March 2009 sees Darryl expressing concern that his relationship with Amber may not survive when she speaks of going to university in London but she reassures him that they will be fine. However, he is unconvinced and several months later, Amber kisses Mitch, a Uni friend after an argument with Darryl. He dumps her and she departs to University alone and upset.

Amber returns during Freshers' Week and makes up with Darryl at Jason Grimshaw (Ryan Thomas) and Tina McIntyre (Michelle Keegan)'s party. However, Amber's father Dev, not keen on having Amber choose Darryl over University, bribes him with £500 to dump Amber. Darryl took the money but doesn't cash it and tells Dev what he thinks of him. Amber later finds out thanks to Teresa's interference, and she leaves for Uni once again on the bus, with neither Darryl or Dev able to convince her to stay.
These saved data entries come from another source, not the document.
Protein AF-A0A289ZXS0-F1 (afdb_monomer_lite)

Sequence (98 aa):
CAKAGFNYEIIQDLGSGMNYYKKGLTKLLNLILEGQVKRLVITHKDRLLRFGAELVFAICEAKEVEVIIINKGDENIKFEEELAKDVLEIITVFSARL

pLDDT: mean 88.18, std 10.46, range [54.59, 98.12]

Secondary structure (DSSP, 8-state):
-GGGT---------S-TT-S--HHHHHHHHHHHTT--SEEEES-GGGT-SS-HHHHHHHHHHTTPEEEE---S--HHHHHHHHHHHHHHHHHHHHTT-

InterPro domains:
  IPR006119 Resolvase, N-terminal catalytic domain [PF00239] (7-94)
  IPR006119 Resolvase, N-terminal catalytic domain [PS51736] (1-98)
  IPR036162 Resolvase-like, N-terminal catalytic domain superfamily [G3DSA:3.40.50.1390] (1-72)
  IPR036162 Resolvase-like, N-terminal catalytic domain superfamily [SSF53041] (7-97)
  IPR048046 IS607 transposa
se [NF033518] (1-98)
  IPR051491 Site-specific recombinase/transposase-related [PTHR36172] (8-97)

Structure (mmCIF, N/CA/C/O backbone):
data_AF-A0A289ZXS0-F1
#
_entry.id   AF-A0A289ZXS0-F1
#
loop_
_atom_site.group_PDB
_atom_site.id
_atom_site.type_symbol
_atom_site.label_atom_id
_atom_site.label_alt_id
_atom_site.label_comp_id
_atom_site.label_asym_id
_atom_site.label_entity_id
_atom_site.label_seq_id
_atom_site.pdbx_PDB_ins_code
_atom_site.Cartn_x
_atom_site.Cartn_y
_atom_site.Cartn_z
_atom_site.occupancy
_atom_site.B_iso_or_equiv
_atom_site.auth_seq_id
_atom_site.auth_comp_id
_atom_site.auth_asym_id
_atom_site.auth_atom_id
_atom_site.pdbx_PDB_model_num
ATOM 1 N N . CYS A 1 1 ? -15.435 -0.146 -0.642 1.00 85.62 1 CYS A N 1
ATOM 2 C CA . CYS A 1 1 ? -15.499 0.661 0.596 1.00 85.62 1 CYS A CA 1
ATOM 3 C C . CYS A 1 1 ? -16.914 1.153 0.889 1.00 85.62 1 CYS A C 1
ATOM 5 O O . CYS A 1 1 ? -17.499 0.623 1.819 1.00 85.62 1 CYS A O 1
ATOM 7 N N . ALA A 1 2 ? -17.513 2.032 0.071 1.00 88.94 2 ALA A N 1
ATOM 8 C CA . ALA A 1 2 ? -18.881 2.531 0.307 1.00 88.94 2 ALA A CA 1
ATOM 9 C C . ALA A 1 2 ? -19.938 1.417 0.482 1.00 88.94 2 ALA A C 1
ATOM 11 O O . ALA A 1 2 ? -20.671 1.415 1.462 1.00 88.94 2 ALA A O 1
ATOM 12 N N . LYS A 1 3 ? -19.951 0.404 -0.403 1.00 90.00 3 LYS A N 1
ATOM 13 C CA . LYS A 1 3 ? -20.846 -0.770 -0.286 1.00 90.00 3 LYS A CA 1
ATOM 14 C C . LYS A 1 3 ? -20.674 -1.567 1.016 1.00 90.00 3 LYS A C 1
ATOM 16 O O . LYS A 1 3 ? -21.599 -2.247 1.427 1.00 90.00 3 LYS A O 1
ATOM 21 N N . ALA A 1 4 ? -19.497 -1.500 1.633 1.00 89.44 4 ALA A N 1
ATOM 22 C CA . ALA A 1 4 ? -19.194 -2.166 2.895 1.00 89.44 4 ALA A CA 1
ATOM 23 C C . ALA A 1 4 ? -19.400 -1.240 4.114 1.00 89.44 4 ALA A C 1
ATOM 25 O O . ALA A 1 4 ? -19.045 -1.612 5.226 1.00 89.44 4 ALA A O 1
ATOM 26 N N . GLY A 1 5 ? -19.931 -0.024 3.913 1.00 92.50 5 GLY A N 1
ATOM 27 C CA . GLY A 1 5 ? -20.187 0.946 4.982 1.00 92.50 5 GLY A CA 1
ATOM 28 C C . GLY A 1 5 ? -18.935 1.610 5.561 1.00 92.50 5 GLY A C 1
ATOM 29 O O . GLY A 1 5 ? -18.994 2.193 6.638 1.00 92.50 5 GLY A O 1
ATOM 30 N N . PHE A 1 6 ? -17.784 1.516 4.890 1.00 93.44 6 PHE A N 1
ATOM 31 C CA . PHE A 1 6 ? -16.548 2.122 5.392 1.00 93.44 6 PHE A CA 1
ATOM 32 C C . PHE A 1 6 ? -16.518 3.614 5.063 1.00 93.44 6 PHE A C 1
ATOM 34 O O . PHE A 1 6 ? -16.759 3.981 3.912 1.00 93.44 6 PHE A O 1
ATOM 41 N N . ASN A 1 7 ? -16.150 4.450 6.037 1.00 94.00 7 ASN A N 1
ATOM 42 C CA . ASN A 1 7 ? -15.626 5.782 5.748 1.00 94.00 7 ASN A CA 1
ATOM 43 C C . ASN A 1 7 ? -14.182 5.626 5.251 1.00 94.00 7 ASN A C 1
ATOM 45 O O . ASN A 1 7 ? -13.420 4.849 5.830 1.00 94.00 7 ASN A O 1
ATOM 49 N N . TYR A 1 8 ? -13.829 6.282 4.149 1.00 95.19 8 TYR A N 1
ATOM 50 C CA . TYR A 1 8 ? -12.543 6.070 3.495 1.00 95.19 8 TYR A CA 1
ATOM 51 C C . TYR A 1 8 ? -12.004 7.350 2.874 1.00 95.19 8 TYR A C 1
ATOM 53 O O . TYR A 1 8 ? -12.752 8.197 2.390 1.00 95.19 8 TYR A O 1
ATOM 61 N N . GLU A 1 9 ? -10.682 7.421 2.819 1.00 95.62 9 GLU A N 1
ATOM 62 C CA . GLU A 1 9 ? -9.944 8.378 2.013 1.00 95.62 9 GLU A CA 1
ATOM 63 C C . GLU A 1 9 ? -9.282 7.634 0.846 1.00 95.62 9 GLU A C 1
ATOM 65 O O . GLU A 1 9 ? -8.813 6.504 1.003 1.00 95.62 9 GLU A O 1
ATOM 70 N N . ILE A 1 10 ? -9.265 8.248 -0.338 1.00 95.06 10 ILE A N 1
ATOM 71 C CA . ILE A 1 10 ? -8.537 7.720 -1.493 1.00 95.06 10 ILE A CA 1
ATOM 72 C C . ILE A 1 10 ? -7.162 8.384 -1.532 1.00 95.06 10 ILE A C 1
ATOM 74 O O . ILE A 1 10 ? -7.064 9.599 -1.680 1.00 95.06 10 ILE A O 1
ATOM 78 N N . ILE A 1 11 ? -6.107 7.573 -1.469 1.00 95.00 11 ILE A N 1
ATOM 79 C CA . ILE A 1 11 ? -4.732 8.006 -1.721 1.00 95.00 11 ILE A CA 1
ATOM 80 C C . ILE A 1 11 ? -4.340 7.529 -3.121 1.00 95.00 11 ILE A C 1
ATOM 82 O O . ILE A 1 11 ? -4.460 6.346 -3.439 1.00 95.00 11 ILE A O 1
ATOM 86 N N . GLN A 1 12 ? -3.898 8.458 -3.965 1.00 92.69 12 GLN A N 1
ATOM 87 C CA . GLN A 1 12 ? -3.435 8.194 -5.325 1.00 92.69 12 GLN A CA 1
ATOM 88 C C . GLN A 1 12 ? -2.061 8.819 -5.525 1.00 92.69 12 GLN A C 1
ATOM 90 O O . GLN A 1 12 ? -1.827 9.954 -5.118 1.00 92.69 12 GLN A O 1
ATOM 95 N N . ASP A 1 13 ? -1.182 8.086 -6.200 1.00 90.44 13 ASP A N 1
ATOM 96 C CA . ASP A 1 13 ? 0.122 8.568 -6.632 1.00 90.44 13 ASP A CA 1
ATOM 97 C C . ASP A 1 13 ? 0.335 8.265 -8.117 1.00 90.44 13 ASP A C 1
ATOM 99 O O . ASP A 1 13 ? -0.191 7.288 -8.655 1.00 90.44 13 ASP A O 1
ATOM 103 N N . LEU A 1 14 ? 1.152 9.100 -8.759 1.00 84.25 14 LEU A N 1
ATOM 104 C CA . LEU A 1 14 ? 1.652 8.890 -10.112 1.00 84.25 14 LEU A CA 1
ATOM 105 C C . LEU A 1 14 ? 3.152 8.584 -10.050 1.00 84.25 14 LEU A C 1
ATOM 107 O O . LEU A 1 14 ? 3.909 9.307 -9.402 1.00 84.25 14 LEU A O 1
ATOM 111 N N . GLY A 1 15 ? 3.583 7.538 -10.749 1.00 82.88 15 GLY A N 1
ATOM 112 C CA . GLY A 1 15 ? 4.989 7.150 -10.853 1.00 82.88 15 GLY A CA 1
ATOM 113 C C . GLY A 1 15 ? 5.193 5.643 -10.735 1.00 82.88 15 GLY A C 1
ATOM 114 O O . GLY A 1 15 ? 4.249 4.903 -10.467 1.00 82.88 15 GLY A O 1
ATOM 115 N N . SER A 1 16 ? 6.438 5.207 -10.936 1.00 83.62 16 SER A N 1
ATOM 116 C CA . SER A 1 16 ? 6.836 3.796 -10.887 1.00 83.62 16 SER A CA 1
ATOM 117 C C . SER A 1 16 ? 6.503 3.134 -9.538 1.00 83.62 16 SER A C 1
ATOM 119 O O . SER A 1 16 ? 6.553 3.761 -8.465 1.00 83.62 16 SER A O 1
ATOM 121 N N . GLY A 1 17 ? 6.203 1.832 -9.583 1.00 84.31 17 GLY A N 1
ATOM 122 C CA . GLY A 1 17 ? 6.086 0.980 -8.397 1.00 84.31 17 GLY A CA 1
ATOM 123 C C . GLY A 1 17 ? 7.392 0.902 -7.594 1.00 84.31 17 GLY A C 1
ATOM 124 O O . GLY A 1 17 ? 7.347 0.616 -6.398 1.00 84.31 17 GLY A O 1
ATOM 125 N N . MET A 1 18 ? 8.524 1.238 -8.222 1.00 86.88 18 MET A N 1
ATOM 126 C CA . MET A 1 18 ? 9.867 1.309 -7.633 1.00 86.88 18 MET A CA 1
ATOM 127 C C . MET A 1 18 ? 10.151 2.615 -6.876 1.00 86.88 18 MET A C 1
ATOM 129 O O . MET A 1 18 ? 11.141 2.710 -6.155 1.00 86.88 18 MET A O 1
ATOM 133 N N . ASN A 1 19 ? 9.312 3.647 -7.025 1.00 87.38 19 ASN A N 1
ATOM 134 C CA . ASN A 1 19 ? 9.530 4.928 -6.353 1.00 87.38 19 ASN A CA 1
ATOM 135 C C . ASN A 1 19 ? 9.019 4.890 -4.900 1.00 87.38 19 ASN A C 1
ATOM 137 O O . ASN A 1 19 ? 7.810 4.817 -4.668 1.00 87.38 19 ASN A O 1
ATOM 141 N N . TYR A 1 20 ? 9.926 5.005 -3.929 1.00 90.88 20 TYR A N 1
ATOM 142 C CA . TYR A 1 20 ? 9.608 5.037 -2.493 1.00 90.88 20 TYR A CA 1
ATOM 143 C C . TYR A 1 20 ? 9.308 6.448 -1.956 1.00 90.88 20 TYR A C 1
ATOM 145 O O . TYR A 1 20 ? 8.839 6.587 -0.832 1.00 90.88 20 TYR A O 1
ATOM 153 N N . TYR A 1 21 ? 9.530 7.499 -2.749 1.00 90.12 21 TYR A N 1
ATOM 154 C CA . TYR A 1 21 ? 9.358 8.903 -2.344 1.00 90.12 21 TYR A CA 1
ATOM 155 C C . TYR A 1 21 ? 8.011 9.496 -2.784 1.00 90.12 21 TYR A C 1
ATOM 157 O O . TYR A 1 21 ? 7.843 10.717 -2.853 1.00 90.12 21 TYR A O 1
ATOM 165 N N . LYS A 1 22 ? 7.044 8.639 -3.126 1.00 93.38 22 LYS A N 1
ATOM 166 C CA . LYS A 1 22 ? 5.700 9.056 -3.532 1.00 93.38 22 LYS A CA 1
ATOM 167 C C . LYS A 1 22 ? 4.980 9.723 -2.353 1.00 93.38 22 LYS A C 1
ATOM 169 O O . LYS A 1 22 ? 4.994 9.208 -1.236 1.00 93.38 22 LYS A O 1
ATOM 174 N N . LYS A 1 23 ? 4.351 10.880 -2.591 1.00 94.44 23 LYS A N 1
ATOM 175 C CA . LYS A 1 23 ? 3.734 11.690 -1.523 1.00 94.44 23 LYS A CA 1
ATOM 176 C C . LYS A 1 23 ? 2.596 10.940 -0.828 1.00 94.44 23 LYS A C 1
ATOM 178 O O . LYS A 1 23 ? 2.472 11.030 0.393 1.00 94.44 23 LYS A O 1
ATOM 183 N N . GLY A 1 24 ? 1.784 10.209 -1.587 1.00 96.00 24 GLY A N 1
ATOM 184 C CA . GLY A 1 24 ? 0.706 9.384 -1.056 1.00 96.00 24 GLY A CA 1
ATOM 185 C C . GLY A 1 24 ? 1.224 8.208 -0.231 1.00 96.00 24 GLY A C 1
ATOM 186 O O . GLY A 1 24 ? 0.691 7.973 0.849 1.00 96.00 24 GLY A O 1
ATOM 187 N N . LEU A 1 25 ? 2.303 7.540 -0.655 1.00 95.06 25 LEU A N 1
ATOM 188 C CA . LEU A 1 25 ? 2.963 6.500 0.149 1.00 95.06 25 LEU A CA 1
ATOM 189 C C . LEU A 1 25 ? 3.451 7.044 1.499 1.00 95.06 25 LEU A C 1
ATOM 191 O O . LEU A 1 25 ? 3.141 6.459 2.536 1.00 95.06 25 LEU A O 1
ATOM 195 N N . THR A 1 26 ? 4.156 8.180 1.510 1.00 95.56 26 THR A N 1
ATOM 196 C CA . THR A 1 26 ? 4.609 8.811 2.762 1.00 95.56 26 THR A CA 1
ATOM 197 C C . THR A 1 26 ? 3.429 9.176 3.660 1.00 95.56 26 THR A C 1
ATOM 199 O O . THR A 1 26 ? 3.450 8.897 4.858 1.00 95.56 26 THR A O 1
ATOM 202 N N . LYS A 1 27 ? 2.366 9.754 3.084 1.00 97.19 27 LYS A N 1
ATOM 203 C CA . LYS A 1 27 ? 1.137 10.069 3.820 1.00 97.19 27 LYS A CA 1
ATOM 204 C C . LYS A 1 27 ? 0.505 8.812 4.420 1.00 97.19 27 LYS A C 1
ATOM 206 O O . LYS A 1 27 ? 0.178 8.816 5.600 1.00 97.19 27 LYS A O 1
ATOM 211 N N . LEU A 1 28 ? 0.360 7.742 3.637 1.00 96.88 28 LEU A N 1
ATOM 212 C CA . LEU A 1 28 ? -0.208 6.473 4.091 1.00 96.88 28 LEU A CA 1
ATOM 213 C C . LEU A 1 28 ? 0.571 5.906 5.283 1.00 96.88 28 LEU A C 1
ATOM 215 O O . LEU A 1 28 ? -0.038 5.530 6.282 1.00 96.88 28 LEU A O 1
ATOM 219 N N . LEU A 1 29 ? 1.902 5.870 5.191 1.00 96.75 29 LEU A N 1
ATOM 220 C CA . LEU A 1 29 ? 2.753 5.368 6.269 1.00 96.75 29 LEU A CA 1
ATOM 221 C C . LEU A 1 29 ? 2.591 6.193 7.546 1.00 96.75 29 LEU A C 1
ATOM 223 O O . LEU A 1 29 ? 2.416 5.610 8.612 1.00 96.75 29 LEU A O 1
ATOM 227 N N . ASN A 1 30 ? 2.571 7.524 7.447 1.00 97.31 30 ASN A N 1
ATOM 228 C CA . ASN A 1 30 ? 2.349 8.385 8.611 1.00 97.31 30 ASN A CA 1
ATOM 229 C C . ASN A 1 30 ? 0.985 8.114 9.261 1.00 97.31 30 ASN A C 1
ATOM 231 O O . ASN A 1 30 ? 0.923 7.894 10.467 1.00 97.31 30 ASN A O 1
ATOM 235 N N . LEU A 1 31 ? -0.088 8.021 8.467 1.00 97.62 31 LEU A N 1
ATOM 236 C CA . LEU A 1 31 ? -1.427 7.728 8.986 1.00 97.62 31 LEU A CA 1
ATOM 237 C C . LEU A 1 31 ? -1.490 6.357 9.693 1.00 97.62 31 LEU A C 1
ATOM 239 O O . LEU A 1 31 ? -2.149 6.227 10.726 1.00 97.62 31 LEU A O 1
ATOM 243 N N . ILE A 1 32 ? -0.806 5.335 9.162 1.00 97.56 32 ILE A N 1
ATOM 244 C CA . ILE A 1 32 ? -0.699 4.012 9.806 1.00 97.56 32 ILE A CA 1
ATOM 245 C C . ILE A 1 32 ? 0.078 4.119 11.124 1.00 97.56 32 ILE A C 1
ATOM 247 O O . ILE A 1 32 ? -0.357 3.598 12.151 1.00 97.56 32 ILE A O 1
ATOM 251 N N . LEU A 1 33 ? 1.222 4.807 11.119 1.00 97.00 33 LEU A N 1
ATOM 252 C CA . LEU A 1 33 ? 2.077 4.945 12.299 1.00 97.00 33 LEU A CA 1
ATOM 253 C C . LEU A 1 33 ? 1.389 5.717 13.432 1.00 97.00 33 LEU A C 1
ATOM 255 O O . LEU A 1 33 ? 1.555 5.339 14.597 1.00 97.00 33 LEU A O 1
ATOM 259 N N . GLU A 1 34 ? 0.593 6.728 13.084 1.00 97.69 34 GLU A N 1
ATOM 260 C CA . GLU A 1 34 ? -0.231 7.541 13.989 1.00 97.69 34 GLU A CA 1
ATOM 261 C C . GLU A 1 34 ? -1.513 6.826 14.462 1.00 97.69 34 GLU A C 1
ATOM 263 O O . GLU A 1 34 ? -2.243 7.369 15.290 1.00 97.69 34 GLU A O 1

On 16 October 2009, Dev discovers that Umed Alahan (Harish Patel) and Teresa are selling curry in the kebab shop, although this is not Darryl's idea. Dev warns him that he is on thin ice, but Darryl, fed up with Dev, quits his job anyway. He then decides to go and live with his family in Spain. He bids farewell to Teresa before boarding the bus to the airport.

In May 2010, when Teresa departs Weatherfield, after her relationship with Lloyd Mullaney (Craig Charles) comes to an end, it is possible that she has gone to Spain to live with Darryl, this is implied after she makes a phone call, presumingly to Darryl, asking for a favour.

==Reception==
When Ian Wylie from Manchester Evening News reported about the Morton family being written out, he wrote that he had come to like the characters of Darryl and Mel, even though their on-screen family "failed to fit the Weatherfield jigsaw". A reporter from Holy Soap described Darryl's most memorable moment as being caught in the fire drama after selling Pam's old cooking oil from the chip shop. On the What's on TV website, Darryl was described as "a likeable layabout" who "totally lacks energy and ambition".